The cube is the volume geometrical figure made of six sides ("hexahedron") of the correct form. The internal space of such polyhedron limited to sides can be calculated, having the information about some of its parameters. In simple cases there is enough knowledge of only one of them - such is feature of volume figures to sides of an identical form.
Instruction
1. If there is an opportunity to learn from statements of the problem or to measure independently length of any edge (a) of a cube, at your disposal there will be both length, and width, and polyhedron height at once. For calculation of volume (V) hexahedron multiply these three parameters, that is just cube edge length: V = a³.
2. On the area of a side (s) it is possible to calculate the volume of this figure too. As area square it is equal the second of degree of length of its party, you can express through it cube edge length: = √s. Substitute this expression in a volume formula from the previous step to receive such equality: V = (√s)³.
3. The known length of diagonal (l) of one side is the sufficient parameter for finding of volume of a cube because on Pythagorean theorem through it it is possible to express length of an edge of this volume figure: a = l/√ 2. Build this expression in the third degree to receive required size: V = (l/√ 2)³.

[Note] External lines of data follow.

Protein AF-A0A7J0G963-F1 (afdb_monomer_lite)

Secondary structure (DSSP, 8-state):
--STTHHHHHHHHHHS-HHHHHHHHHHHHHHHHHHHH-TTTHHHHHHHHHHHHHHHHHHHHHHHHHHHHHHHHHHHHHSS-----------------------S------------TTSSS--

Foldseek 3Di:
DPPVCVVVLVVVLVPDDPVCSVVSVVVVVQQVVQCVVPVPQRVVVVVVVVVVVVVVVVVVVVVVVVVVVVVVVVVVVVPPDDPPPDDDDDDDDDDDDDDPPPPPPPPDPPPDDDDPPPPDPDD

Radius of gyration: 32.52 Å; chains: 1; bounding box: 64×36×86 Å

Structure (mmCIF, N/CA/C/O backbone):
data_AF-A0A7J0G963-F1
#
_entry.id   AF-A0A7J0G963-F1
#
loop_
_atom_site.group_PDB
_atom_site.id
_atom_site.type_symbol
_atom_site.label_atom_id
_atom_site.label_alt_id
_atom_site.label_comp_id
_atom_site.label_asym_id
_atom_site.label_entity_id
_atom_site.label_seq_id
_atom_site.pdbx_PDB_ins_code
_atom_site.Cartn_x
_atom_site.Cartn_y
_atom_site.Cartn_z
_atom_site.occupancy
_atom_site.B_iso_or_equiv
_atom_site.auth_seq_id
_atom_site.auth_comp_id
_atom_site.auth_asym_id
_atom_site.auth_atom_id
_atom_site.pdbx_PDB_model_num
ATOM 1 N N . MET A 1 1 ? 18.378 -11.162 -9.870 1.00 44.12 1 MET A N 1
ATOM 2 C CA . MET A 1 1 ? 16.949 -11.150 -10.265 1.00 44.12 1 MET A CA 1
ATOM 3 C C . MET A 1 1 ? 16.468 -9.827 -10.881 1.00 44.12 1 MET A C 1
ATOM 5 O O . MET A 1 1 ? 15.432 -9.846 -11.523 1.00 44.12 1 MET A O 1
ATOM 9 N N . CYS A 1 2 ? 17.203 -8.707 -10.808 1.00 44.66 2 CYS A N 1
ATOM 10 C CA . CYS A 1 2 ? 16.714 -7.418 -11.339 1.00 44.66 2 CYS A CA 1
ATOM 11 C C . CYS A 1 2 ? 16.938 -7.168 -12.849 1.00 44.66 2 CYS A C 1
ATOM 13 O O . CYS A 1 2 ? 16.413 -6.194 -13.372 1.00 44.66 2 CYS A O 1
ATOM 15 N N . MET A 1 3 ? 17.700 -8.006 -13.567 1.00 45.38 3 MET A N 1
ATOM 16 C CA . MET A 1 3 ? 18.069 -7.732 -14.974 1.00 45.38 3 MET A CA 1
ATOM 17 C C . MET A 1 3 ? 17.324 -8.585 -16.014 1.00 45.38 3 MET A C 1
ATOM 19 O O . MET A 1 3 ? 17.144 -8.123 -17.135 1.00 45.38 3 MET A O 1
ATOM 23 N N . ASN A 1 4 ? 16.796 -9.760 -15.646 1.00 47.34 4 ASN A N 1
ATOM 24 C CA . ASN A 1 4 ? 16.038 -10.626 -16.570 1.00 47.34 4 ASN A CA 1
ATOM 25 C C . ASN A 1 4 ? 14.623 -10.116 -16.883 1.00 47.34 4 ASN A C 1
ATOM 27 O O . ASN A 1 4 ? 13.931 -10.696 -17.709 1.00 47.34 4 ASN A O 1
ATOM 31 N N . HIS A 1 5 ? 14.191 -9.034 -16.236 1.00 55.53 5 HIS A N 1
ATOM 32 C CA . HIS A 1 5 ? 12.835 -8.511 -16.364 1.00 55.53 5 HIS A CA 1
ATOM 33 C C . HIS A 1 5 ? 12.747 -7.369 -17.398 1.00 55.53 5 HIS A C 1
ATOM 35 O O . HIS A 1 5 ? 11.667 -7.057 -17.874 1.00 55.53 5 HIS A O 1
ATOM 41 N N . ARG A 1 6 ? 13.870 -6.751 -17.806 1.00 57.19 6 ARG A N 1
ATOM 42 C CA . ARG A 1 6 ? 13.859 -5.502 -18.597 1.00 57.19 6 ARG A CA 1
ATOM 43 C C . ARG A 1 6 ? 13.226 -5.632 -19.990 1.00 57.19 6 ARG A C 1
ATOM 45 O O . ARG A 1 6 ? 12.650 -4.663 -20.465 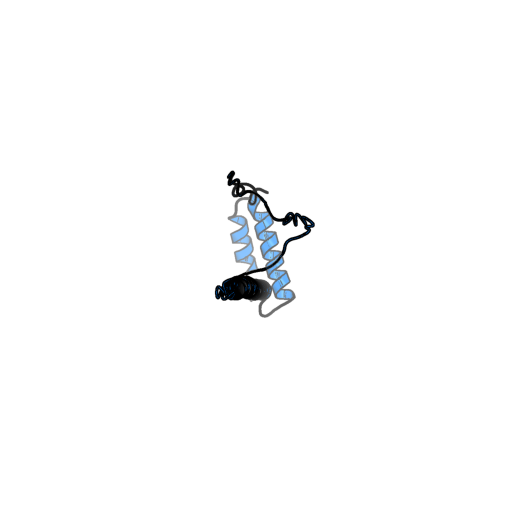1.00 57.19 6 ARG A O 1
ATOM 52 N N . ILE A 1 7 ? 13.331 -6.800 -20.628 1.00 57.31 7 ILE A N 1
ATOM 53 C CA . ILE A 1 7 ? 12.712 -7.063 -21.940 1.00 57.31 7 ILE A CA 1
ATOM 54 C C . ILE A 1 7 ? 11.208 -7.309 -21.766 1.00 57.31 7 ILE A C 1
ATOM 56 O O . ILE A 1 7 ? 10.408 -6.599 -22.365 1.00 57.31 7 ILE A O 1
ATOM 60 N N . VAL A 1 8 ? 10.841 -8.193 -20.835 1.00 64.81 8 VAL A N 1
ATOM 61 C CA . VAL A 1 8 ? 9.442 -8.520 -20.514 1.00 64.81 8 VAL A CA 1
ATOM 62 C C . VAL A 1 8 ? 8.661 -7.285 -20.037 1.00 64.81 8 VAL A C 1
ATOM 64 O O . VAL A 1 8 ? 7.517 -7.085 -20.424 1.00 64.81 8 VAL A O 1
ATOM 67 N N . TRP A 1 9 ? 9.280 -6.390 -19.263 1.00 67.56 9 TRP A N 1
ATOM 68 C CA . TRP A 1 9 ? 8.657 -5.134 -18.828 1.00 67.56 9 TRP A CA 1
ATOM 69 C C . TRP A 1 9 ? 8.345 -4.181 -19.985 1.00 67.56 9 TRP A C 1
ATOM 71 O O . TRP A 1 9 ? 7.271 -3.586 -20.023 1.00 67.56 9 TRP A O 1
ATOM 81 N N . CYS A 1 10 ? 9.280 -4.016 -20.925 1.00 66.00 10 CYS A N 1
ATOM 82 C CA . CYS A 1 10 ? 9.072 -3.140 -22.076 1.00 66.00 10 CYS A CA 1
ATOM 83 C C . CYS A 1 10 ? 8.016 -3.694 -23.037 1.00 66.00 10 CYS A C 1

4. Diagonal (L) not of a separate side, but hexahedron in general is a piece which connects two tops symmetric concerning the center of a figure. Length of such piece is more than length of one edge the number of times equal to a root from the three therefore for calculation of volume of a figure divide diagonal length into a root from 3, and cube result: V = (l/√ 2)³.

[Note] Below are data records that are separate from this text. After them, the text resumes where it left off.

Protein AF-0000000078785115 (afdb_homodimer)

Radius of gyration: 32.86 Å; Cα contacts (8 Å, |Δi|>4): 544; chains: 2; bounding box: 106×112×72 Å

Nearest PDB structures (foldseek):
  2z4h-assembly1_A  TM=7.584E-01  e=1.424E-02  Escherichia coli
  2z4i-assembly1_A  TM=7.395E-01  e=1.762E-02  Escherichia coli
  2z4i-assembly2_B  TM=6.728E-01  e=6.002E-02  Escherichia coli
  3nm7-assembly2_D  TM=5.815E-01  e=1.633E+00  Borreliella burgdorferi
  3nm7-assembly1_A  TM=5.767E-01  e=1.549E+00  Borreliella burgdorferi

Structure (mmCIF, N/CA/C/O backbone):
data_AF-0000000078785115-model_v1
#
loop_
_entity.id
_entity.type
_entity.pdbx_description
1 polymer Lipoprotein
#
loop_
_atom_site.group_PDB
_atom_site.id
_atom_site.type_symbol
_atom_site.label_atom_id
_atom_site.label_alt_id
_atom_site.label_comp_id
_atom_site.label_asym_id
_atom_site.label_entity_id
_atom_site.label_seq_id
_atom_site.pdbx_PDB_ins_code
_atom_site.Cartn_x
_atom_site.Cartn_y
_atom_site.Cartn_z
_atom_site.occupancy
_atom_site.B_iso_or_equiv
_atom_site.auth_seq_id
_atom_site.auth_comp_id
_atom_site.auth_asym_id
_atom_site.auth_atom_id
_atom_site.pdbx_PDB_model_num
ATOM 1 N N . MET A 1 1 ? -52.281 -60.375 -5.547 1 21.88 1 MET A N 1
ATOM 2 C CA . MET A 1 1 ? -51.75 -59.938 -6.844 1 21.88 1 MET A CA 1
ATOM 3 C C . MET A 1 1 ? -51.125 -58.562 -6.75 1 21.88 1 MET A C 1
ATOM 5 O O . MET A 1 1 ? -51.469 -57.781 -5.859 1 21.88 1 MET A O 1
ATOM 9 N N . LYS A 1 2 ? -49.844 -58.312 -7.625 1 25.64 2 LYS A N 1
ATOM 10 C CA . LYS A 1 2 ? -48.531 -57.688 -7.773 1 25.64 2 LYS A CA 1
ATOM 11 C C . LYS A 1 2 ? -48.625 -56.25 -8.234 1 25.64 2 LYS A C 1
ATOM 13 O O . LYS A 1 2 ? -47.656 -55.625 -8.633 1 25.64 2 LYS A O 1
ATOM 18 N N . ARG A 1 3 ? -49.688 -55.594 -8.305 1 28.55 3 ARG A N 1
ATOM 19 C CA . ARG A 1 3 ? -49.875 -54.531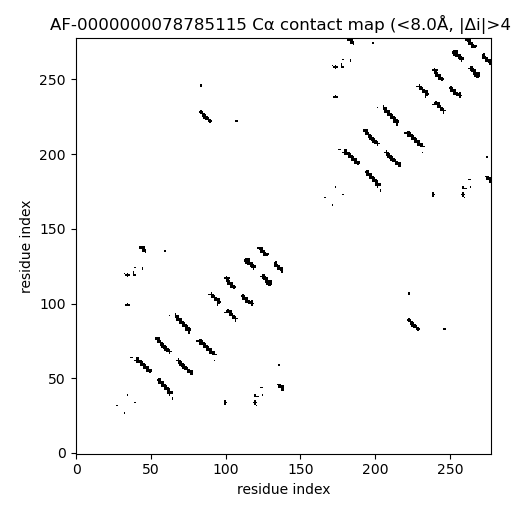 -9.289 1 28.55 3 ARG A CA 1
ATOM 20 C C . ARG A 1 3 ? -48.875 -53.375 -9.055 1 28.55 3 ARG A C 1
ATOM 22 O O . ARG A 1 3 ? -49.062 -52.594 -8.125 1 28.55 3 ARG A O 1
ATOM 29 N N . LEU A 1 4 ? -47.5 -53.781 -9.008 1 29.61 4 LEU A N 1
ATOM 30 C CA . LEU A 1 4 ? -46.344 -52.906 -8.867 1 29.61 4 LEU A CA 1
ATOM 31 C C . LEU A 1 4 ? -46.344 -51.812 -9.93 1 29.61 4 LEU A C 1
ATOM 33 O O . LEU A 1 4 ? -46.312 -52.094 -11.125 1 29.61 4 LEU A O 1
ATOM 37 N N . ASN A 1 5 ? -47.219 -50.812 -9.773 1 29.7 5 ASN A N 1
ATOM 38 C CA . ASN A 1 5 ? -47.469 -49.656 -10.664 1 29.7 5 ASN A CA 1
ATOM 39 C C . ASN A 1 5 ? -46.156 -49.094 -11.195 1 29.7 5 ASN A C 1
ATOM 41 O O . ASN A 1 5 ? -45.344 -48.594 -10.422 1 29.7 5 ASN A O 1
ATOM 45 N N . TYR A 1 6 ? -45.5 -49.625 -12.344 1 27 6 TYR A N 1
ATOM 46 C CA . TYR A 1 6 ? -44.344 -49.469 -13.242 1 27 6 TYR A CA 1
ATOM 47 C C . TYR A 1 6 ? -44.281 -48.062 -13.773 1 27 6 TYR A C 1
ATOM 49 O O . TYR A 1 6 ? -43.375 -47.719 -14.562 1 27 6 TYR A O 1
ATOM 57 N N . THR A 1 7 ? -45.312 -47.25 -13.727 1 27.36 7 THR A N 1
ATOM 58 C CA . THR A 1 7 ? -45.344 -46.125 -14.656 1 27.36 7 THR A CA 1
ATOM 59 C C . THR A 1 7 ? -44.156 -45.188 -14.422 1 27.36 7 THR A C 1
ATOM 61 O O . THR A 1 7 ? -43.656 -44.531 -15.359 1 27.36 7 THR A O 1
ATOM 64 N N . ARG A 1 8 ? -43.906 -44.688 -13.25 1 27.7 8 ARG A N 1
ATOM 65 C CA . ARG A 1 8 ? -43.438 -43.312 -13.039 1 27.7 8 ARG A CA 1
ATOM 66 C C . ARG A 1 8 ? -42 -43.156 -13.453 1 27.7 8 ARG A C 1
ATOM 68 O O . ARG A 1 8 ? -41.375 -42.125 -13.203 1 27.7 8 ARG A O 1
ATOM 75 N N . PHE A 1 9 ? -41.219 -44.219 -13.812 1 27.62 9 PHE A N 1
ATOM 76 C CA . PHE A 1 9 ? -39.75 -44.156 -13.797 1 27.62 9 PHE A CA 1
ATOM 77 C C . PHE A 1 9 ? -39.25 -43.312 -14.977 1 27.62 9 PHE A C 1
ATOM 79 O O . PHE A 1 9 ? -38.062 -43.219 -15.188 1 27.62 9 PHE A O 1
ATOM 86 N N . ALA A 1 10 ? -40.094 -42.906 -15.914 1 26.58 10 ALA A N 1
ATOM 87 C CA . ALA A 1 10 ? -39.594 -42.625 -17.25 1 26.58 10 ALA A CA 1
ATOM 88 C C . ALA A 1 10 ? -38.719 -41.375 -17.234 1 26.58 10 ALA A C 1
ATOM 90 O O . ALA A 1 10 ? -37.906 -41.156 -18.156 1 26.58 10 ALA A O 1
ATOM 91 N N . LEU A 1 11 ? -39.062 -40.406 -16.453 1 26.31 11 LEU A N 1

5. The full surface area (S) of a hexahedron consists of six areas of sides, each of which is found by squaring of length of an edge. Use it at calculation of volume of a figure - find the edge size, having divided the total area of a surface into the six and having found a root from the received value, and then cube result: V = (√ (S/6))³.
6. If the radius (r) of the sphere entered in a cube is known to you, cube it and increase by the eight - the result will be the volume of this polyhedron: V=r³*8. Through diameter (d) of such sphere it is even simpler to express the volume as its size is equal to hexahedron edge length: V = d³.
7. The formula on the radius (R) of the sphere described about a cube is a little more difficult for calculation of volume - after its construction in the third degree and multiplication by the eight, divide the received value into a root cube from the three: V=R³*8 / (√ 3)³.